The standard says nothing about allocating memory for an empty array. When you create a std::vector, a block of memory big enough to hold some initial number of elements may be allocated. The size of this block can vary depending on the compiler and STL implementation. For example, that's what Nintendo's std::vector implementation does — it always allocates room for 4 elements when a vector is declared.

From the compiler's point of view, if we've declared such an array, in most cases it'll be filled, so why not do it right away. In principle this is a fairly good strategy, with one small exception: it'll work well only on the Nintendo platform, which has a separate allocator for small sizes up to 128 bytes; if you want more — welcome to the usual slow allocator, or write your own.

When the number of added elements exceeds the current capacity, std::vector increases the size of the allocated memory block. Usually the capacity grows by a factor of N, but again the exact value of the growth factor depends on the implementation. Some implementations may use a growth factor that depends on the current number of elements to minimize the overhead of reallocation, others rely on a constant factor.

When the capacity grows, all existing elements are copied to the new memory block. This can be an expensive operation, especially if the elements have complex constructors or destructors. Since most vector implementations use dynamic memory, this leads to its fragmentation, especially on resource-constrained systems such as consoles.

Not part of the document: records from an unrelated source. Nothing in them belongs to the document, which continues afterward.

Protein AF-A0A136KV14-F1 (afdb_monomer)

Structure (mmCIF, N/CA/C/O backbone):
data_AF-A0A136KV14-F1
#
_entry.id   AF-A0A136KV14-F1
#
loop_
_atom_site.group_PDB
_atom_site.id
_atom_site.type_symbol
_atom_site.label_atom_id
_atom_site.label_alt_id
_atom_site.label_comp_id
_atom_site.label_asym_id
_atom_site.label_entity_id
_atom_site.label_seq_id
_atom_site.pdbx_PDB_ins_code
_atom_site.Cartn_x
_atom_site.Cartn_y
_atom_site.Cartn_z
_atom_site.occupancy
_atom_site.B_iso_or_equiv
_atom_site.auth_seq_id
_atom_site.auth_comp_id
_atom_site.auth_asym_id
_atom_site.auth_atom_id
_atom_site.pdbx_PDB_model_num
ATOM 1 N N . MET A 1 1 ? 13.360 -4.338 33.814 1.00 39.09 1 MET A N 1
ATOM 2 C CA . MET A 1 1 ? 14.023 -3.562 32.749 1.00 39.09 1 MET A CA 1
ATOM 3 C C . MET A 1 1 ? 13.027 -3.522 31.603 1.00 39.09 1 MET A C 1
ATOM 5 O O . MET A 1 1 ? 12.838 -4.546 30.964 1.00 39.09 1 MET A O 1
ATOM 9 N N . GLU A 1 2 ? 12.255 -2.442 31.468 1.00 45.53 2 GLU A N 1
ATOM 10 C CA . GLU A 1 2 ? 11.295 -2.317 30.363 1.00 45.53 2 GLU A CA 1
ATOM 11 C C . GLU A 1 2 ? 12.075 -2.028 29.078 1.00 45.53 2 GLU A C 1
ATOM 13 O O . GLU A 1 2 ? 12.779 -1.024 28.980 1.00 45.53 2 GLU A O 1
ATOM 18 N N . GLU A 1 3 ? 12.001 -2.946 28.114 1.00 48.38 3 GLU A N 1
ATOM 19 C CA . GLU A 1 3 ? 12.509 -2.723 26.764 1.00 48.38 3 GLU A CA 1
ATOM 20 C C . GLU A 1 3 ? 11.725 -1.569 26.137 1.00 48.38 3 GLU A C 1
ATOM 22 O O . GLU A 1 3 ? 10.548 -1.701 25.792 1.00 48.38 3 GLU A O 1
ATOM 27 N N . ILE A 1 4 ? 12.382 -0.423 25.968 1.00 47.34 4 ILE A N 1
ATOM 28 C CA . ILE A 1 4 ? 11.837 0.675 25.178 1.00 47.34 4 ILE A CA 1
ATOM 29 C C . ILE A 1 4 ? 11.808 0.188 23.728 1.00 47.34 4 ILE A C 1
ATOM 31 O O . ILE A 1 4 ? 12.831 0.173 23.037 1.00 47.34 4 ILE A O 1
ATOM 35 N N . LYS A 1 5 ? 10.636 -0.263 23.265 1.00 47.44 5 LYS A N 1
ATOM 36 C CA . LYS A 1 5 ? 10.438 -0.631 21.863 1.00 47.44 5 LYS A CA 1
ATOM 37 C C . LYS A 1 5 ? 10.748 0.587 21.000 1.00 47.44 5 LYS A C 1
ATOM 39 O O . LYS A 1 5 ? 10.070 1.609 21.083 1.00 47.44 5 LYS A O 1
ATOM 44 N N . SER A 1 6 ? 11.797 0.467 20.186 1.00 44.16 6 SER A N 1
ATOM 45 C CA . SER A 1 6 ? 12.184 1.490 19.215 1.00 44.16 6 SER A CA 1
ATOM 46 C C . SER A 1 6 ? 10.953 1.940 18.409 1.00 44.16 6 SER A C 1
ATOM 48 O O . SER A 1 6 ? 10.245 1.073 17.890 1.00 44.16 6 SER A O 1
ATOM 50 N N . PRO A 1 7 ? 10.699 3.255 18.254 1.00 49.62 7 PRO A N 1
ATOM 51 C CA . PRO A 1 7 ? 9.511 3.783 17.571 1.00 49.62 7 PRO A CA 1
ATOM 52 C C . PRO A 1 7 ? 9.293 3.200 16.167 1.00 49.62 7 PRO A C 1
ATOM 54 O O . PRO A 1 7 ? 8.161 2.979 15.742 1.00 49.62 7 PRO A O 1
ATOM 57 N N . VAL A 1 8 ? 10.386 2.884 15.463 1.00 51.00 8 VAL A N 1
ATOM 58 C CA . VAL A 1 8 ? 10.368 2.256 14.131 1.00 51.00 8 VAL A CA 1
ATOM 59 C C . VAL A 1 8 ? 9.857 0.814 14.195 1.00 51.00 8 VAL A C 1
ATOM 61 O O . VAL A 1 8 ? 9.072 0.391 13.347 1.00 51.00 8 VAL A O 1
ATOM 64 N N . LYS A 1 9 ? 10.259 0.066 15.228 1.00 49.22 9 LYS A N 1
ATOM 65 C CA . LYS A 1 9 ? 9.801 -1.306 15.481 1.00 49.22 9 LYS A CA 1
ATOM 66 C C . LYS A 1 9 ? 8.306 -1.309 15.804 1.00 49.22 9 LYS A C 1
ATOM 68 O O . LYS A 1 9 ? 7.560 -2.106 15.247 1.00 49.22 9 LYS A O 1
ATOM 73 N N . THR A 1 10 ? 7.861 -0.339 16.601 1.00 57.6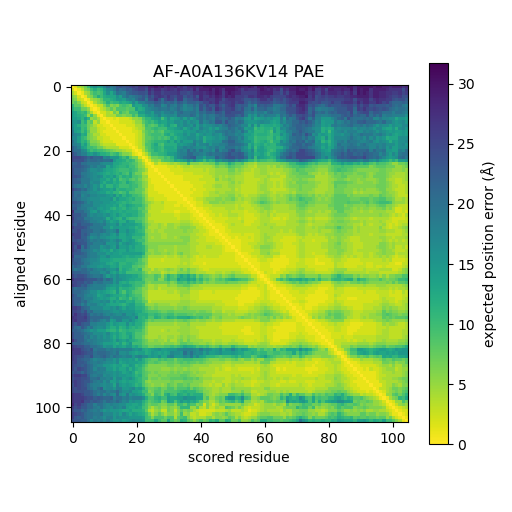6 10 THR A N 1
ATOM 74 C CA . THR A 1 10 ? 6.452 -0.156 16.973 1.00 57.66 10 THR A CA 1
ATOM 75 C C . THR A 1 10 ? 5.577 0.202 15.766 1.00 57.66 10 THR A C 1
ATOM 77 O O . THR A 1 10 ? 4.482 -0.339 15.629 1.00 57.66 10 THR A O 1
ATOM 80 N N . ARG A 1 11 ? 6.070 1.046 14.844 1.00 51.00 11 ARG A N 1
ATOM 81 C CA . ARG A 1 11 ? 5.367 1.397 13.596 1.00 51.00 11 ARG A CA 1
ATOM 82 C C . ARG A 1 11 ? 5.197 0.193 12.669 1.00 51.00 11 ARG A C 1
ATOM 84 O O . ARG A 1 11 ? 4.098 -0.052 12.180 1.00 51.00 11 ARG A O 1
ATOM 91 N N . ASN A 1 12 ? 6.268 -0.565 12.441 1.00 52.31 12 ASN A N 1
ATOM 92 C CA . ASN A 1 12 ? 6.226 -1.735 11.562 1.00 52.31 12 ASN A CA 1
ATOM 93 C C . ASN A 1 12 ? 5.363 -2.864 12.156 1.00 52.31 12 ASN A C 1
ATOM 95 O O . ASN A 1 12 ? 4.603 -3.490 11.424 1.00 52.31 12 ASN A O 1
ATOM 99 N N . GLU A 1 13 ? 5.404 -3.074 13.477 1.00 54.44 13 GLU A N 1
ATOM 100 C CA . GLU A 1 13 ? 4.513 -4.015 14.176 1.00 54.44 13 GLU A CA 1
ATOM 101 C C . GLU A 1 13 ? 3.035 -3.593 14.092 1.00 54.44 13 GLU A C 1
ATOM 103 O O . GLU A 1 13 ? 2.162 -4.445 13.929 1.00 54.44 13 GLU A O 1
ATOM 108 N N . ALA A 1 14 ? 2.736 -2.293 14.183 1.00 59.56 14 ALA A N 1
ATOM 109 C CA . ALA A 1 14 ? 1.375 -1.777 14.039 1.00 59.56 14 ALA A CA 1
ATOM 110 C C . ALA A 1 14 ? 0.839 -1.975 12.614 1.00 59.56 14 ALA A C 1
ATOM 112 O O . ALA A 1 14 ? -0.287 -2.440 12.451 1.00 59.56 14 ALA A O 1
ATOM 113 N N . LEU A 1 15 ? 1.663 -1.704 11.596 1.00 57.91 15 LEU A N 1
ATOM 114 C CA . LEU A 1 15 ? 1.327 -1.960 10.192 1.00 57.91 15 LEU A CA 1
ATOM 115 C C . LEU A 1 15 ? 1.097 -3.456 9.928 1.00 57.91 15 LEU A C 1
ATOM 117 O O . LEU A 1 15 ? 0.114 -3.815 9.287 1.00 57.91 15 LEU A O 1
ATOM 121 N N . ALA A 1 16 ? 1.941 -4.330 10.485 1.00 57.31 16 ALA A N 1
ATOM 122 C CA . ALA A 1 16 ? 1.794 -5.780 10.360 1.00 57.31 16 ALA A CA 1
ATOM 123 C C . ALA A 1 16 ? 0.530 -6.317 11.061 1.00 57.31 16 ALA A C 1
ATOM 125 O O . ALA A 1 16 ? -0.158 -7.179 10.523 1.00 57.31 16 ALA A O 1
ATOM 126 N N . LYS A 1 17 ? 0.166 -5.784 12.236 1.00 60.59 17 LYS A N 1
ATOM 127 C CA . LYS A 1 17 ? -1.090 -6.143 12.928 1.00 60.59 17 LYS A CA 1
ATOM 128 C C . LYS A 1 17 ? -2.338 -5.664 12.199 1.00 60.59 17 LYS A C 1
ATOM 130 O O . LYS A 1 17 ? -3.383 -6.300 12.285 1.00 60.59 17 LYS A O 1
ATOM 135 N N . LEU A 1 18 ? -2.248 -4.526 11.523 1.00 59.16 18 LEU A N 1
ATOM 136 C CA . LEU A 1 18 ? -3.314 -4.047 10.652 1.00 59.16 18 LEU A CA 1
ATOM 137 C C . LEU A 1 18 ? -3.506 -4.990 9.461 1.00 59.16 18 LEU A C 1
ATOM 139 O O . LEU A 1 18 ? -4.628 -5.175 9.002 1.00 59.16 18 LEU A O 1
ATOM 143 N N . ALA A 1 19 ? -2.412 -5.609 9.022 1.00 54.28 19 ALA A N 1
ATOM 144 C CA . ALA A 1 19 ? -2.388 -6.527 7.904 1.00 54.28 19 ALA A CA 1
ATOM 145 C C . ALA A 1 19 ? -2.953 -7.912 8.158 1.00 54.28 19 ALA A C 1
ATOM 147 O O . ALA A 1 19 ? -3.548 -8.494 7.262 1.00 54.28 19 ALA A O 1
ATOM 148 N N . SER A 1 20 ? -2.856 -8.405 9.386 1.00 54.12 20 SER A N 1
ATOM 149 C CA . SER A 1 20 ? -3.384 -9.717 9.753 1.00 54.12 20 SER A CA 1
ATOM 150 C C . SER A 1 20 ? -4.895 -9.738 10.027 1.00 54.12 20 SER A C 1
ATOM 152 O O . SER A 1 20 ? -5.423 -10.757 10.477 1.00 54.12 20 SER A O 1
ATOM 154 N N . ARG A 1 21 ? -5.622 -8.630 9.799 1.00 55.69 21 ARG A N 1
ATOM 155 C CA . ARG A 1 21 ? -7.080 -8.576 9.997 1.00 55.69 21 ARG A CA 1
ATOM 156 C C . ARG A 1 21 ? -7.811 -8.991 8.711 1.00 55.69 21 ARG A C 1
ATOM 158 O O . ARG A 1 21 ? -7.508 -8.459 7.648 1.00 55.69 21 ARG A O 1
ATOM 165 N N . PRO A 1 22 ? -8.811 -9.888 8.787 1.00 50.84 22 PRO A N 1
ATOM 166 C CA . PRO A 1 22 ? -9.532 -10.351 7.609 1.00 50.84 22 PRO A CA 1
ATOM 167 C C . PRO A 1 22 ? -10.384 -9.218 7.016 1.00 50.84 22 PRO A C 1
ATOM 169 O O . PRO A 1 22 ? -11.178 -8.602 7.726 1.00 50.84 22 PRO A O 1
ATOM 172 N N . LEU A 1 23 ? -10.224 -8.980 5.708 1.00 54.75 23 LEU A N 1
ATOM 173 C CA . LEU A 1 23 ? -10.996 -8.036 4.884 1.00 54.75 23 LEU A CA 1
ATOM 174 C C . LEU A 1 23 ? -10.946 -6.580 5.377 1.00 54.75 23 LEU A C 1
ATOM 176 O O . LEU A 1 23 ? -11.942 -5.991 5.805 1.00 54.75 23 LEU A O 1
ATOM 180 N N . VAL A 1 24 ? -9.775 -5.960 5.267 1.00 61.09 24 VAL A N 1
ATOM 181 C CA . VAL A 1 24 ? -9.591 -4.552 5.640 1.00 61.09 24 VAL A CA 1
ATOM 182 C C . VAL A 1 24 ? -10.102 -3.618 4.540 1.00 61.09 24 VAL A C 1
ATOM 184 O O . VAL A 1 24 ? -9.320 -3.084 3.778 1.00 61.09 24 VAL A O 1
ATOM 187 N N . SER A 1 25 ? -11.405 -3.336 4.439 1.00 71.50 25 SER A N 1
ATOM 188 C CA . SER A 1 25 ? -11.852 -2.268 3.515 1.00 71.50 25 SER A CA 1
ATOM 189 C C . SER A 1 25 ? -10.970 -1.008 3.643 1.00 71.50 25 SER A C 1
ATOM 191 O O . SER A 1 25 ? -10.500 -0.689 4.736 1.00 71.50 25 SER A O 1
ATOM 193 N N . VAL A 1 26 ? -10.733 -0.283 2.549 1.00 72.50 26 VAL A N 1
ATOM 194 C CA . VAL A 1 26 ? -9.837 0.893 2.564 1.00 72.50 26 VAL A CA 1
ATOM 195 C C . VAL A 1 26 ? -10.255 1.922 3.625 1.00 72.50 26 VAL A C 1
ATOM 197 O O . VAL A 1 26 ? -9.400 2.557 4.238 1.00 72.50 26 VAL A O 1
ATOM 200 N N . ASP A 1 27 ? -11.553 2.015 3.918 1.00 77.50 27 ASP A N 1
ATOM 201 C CA . ASP A 1 27 ? -12.093 2.861 4.985 1.00 77.50 27 ASP A CA 1
ATOM 202 C C . ASP A 1 27 ? -11.739 2.333 6.387 1.00 77.50 27 ASP A C 1
ATOM 204 O O . ASP A 1 27 ? -11.433 3.116 7.287 1.00 77.50 27 ASP A O 1
ATOM 208 N N . ALA A 1 28 ? -11.734 1.010 6.584 1.00 77.12 28 ALA A N 1
ATOM 209 C CA . ALA A 1 28 ? -11.272 0.383 7.823 1.00 77.12 28 ALA A CA 1
ATOM 210 C C . ALA A 1 28 ? -9.757 0.563 8.021 1.00 77.12 28 ALA A C 1
ATOM 212 O O . ALA A 1 28 ? -9.329 0.895 9.124 1.00 77.12 28 ALA A O 1
ATOM 213 N N . LEU A 1 29 ? -8.963 0.423 6.952 1.00 76.25 29 LEU A N 1
ATOM 214 C CA . LEU A 1 29 ? -7.522 0.706 6.949 1.00 76.25 29 LEU A CA 1
ATOM 215 C C . LEU A 1 29 ? -7.260 2.164 7.342 1.00 76.25 29 LEU A C 1
ATOM 217 O O . LEU A 1 29 ? -6.492 2.434 8.262 1.00 76.25 29 LEU A O 1
ATOM 221 N N . SER A 1 30 ? -7.945 3.095 6.676 1.00 80.00 30 SER A N 1
ATOM 222 C CA . SER A 1 30 ? -7.851 4.530 6.941 1.00 80.00 30 SER A CA 1
ATOM 223 C C . SER A 1 30 ? -8.198 4.858 8.395 1.00 80.00 30 SER A C 1
ATOM 225 O O . SER A 1 30 ? -7.418 5.516 9.085 1.00 80.00 30 SER A O 1
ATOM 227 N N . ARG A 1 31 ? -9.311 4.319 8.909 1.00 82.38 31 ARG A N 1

After the capacity grows, part of the allocated memory remains unused, to avoid frequent reallocation when adding new elements. It's a trade-off between memory efficiency and performance. This is especially pronounced at large sizes and with automatic management of vector capacity growth. Roughly, with an actual 100 elements in a vector, memory might have been allocated for 150–200 elements, which, with thoughtless use of vectors, ultimately leads to the question: where's the memory ~~money~~, Lebowski?

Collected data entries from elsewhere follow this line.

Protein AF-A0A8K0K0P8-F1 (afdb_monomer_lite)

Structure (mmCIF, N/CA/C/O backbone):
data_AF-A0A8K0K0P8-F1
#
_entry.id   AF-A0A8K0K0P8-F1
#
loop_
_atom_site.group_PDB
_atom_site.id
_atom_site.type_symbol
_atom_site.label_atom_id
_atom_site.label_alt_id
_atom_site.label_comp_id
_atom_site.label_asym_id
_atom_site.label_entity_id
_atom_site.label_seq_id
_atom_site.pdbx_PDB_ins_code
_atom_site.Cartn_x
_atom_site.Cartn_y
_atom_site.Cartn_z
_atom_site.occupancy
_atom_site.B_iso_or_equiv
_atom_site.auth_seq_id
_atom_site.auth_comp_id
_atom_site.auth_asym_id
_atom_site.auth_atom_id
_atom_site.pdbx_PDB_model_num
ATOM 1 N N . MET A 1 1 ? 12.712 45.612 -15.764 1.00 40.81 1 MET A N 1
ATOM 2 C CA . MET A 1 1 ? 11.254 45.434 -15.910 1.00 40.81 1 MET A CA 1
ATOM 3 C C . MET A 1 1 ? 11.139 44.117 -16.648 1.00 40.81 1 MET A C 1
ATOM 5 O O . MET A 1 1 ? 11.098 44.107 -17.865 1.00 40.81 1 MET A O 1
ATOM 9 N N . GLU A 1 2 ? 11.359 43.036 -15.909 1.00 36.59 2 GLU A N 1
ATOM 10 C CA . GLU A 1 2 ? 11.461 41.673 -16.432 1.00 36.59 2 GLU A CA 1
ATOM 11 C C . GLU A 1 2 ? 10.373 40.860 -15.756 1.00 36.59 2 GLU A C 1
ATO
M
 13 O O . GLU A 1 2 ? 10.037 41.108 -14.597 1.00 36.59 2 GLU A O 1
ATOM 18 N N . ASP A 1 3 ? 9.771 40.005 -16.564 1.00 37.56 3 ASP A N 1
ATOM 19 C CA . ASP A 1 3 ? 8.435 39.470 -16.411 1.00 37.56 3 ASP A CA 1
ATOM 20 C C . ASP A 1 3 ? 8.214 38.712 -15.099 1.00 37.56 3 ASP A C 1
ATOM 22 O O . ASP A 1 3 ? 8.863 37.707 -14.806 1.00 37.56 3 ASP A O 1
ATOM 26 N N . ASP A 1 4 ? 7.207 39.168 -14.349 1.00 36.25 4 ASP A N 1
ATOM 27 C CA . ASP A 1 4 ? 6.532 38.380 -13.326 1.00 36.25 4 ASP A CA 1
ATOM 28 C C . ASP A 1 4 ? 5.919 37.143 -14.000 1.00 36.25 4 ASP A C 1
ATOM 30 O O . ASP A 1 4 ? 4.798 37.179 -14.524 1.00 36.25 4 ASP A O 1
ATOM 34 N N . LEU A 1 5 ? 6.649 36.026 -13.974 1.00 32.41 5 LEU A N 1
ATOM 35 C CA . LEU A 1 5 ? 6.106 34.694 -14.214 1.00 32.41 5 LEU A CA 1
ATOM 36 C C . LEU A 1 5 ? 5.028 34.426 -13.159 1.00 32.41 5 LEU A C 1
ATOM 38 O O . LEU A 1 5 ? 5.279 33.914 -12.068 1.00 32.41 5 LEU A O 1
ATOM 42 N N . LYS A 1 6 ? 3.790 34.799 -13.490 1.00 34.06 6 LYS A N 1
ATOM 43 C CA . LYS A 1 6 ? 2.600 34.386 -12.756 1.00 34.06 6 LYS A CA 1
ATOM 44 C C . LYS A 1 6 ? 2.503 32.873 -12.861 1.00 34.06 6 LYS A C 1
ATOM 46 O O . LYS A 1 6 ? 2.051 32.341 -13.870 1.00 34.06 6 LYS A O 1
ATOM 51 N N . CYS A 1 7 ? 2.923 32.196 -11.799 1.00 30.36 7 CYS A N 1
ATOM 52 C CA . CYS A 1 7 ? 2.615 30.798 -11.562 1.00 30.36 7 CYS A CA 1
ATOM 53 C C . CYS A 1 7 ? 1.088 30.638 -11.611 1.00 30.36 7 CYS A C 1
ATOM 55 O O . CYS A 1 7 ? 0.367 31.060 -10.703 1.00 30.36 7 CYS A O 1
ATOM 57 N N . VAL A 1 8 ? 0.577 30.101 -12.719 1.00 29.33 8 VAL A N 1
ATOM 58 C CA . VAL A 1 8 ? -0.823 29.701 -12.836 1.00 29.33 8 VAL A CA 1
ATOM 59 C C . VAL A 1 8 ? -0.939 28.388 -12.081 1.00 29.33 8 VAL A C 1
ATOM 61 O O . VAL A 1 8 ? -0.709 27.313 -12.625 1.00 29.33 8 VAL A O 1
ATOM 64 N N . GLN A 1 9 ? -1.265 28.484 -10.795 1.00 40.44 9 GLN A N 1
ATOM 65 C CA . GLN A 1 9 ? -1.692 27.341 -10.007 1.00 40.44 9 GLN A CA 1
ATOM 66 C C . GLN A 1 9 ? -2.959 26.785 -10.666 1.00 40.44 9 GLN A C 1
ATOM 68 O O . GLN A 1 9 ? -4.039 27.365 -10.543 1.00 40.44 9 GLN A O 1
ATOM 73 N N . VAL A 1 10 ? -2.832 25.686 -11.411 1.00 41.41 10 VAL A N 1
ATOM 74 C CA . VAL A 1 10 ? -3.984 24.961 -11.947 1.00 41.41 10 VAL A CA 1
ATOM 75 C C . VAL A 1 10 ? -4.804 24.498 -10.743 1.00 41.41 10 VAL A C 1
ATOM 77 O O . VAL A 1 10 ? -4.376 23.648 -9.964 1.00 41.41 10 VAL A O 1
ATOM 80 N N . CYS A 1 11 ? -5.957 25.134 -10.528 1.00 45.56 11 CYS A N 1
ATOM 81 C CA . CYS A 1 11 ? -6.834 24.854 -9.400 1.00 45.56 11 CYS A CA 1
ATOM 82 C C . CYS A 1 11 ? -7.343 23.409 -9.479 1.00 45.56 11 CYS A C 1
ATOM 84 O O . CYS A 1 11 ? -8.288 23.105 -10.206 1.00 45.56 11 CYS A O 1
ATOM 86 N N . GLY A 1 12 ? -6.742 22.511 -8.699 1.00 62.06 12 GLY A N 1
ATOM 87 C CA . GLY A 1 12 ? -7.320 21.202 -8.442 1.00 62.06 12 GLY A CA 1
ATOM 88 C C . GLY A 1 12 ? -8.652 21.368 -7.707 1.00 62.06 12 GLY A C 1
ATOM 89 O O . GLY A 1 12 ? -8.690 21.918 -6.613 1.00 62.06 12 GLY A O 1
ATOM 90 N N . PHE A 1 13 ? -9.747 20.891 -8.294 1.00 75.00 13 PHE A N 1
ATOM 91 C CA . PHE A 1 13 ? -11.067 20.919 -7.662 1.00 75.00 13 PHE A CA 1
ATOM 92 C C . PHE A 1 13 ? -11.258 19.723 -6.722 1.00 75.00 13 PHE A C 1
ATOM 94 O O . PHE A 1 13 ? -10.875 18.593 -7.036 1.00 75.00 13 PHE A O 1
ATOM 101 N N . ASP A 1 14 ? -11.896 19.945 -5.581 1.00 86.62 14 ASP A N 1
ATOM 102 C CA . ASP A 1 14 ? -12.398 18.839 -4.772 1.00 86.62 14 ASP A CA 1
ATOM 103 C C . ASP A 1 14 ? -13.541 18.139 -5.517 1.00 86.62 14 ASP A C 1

Not all vectors are equally useful

Well then, enough downsides for the fastest and most popular container in gamedev? Let's see how to get rid of them. Completely, of course, we won't — games have become really memory-hungry, and often even a 2 MB stack per thread isn't enough. Before moving on and looking at various tricks, let me quote one legendary developer here:

Programmers waste enormous amounts of time thinking about, or worrying about, the speed of noncritical parts of their programs, and these attempts at efficiency actually have a strong negative impact when debugging and maintenance are considered. We should forget about small efficiencies, say about 97% of the time: premature optimization is the root of all evil. Yet we should not pass up our opportunities in that critical 3%.

You've most likely heard its short version:

Premature optimization is the root of all evil.
I.e. don't mess around without first analyzing your code in a profiler, you'll only waste time.

When designing our logic, we often want to get a single composition (linear, multidimensional) in arrays, to have good cache locality, fast access and processing. Contiguous placement of data in memory is very good for speed, which makes this kind of std::vector the most efficient compared to the others. It looks something like this:

But because of the size and dynamic nature of objects, you more often end up with a double composition. However, in terms of placement in memory, a std::vector of std::vector is not an extended version of a multidimensional array in C++. The first is stored in one contiguous memory block, whereas the second is not. Roughly like this:

The double, or cascaded, std::vector structure has a memory layout similar to std::deque, which is a practically guaranteed CPU cache miss without extra effort. Processors already work more or less well with double or triple pointers, but with a higher pointer dimensionality the speed drops catastrophically. Moreover, and this is more critical, the cascaded std::vector structure requires many memory-allocation operations, whereas a single allocation is enough for a multidimensional array. Unfortunately, single composition isn't always achievable without a crowbar and some swearing, so the second option shows up much more often.

When developing software, especially where high performance is required, memory allocation is a serious constraint. Last year Sony rolled out a preview requirement that fps must not drop below 60 even in heavy scenes (it supposedly degrades the user experience), which gives us about 16 ms to prepare a frame.

A system call for memory allocation takes 1–10 ns if there was no collision with another allocation, when the time creeps up toward 40 ns, or toward 120 ns if a call to operator new or malloc() led to a system call to grow the heap, which in turn involves switching to kernel mode and a possible stall in the thread. There are, of course, specialized allocators for games and real-time systems like TLSF or jemalloc; if anyone's interested, there's an interesting article on the topic right here on Habr (https://habr.com/ru/articles/486650/) by @Spym.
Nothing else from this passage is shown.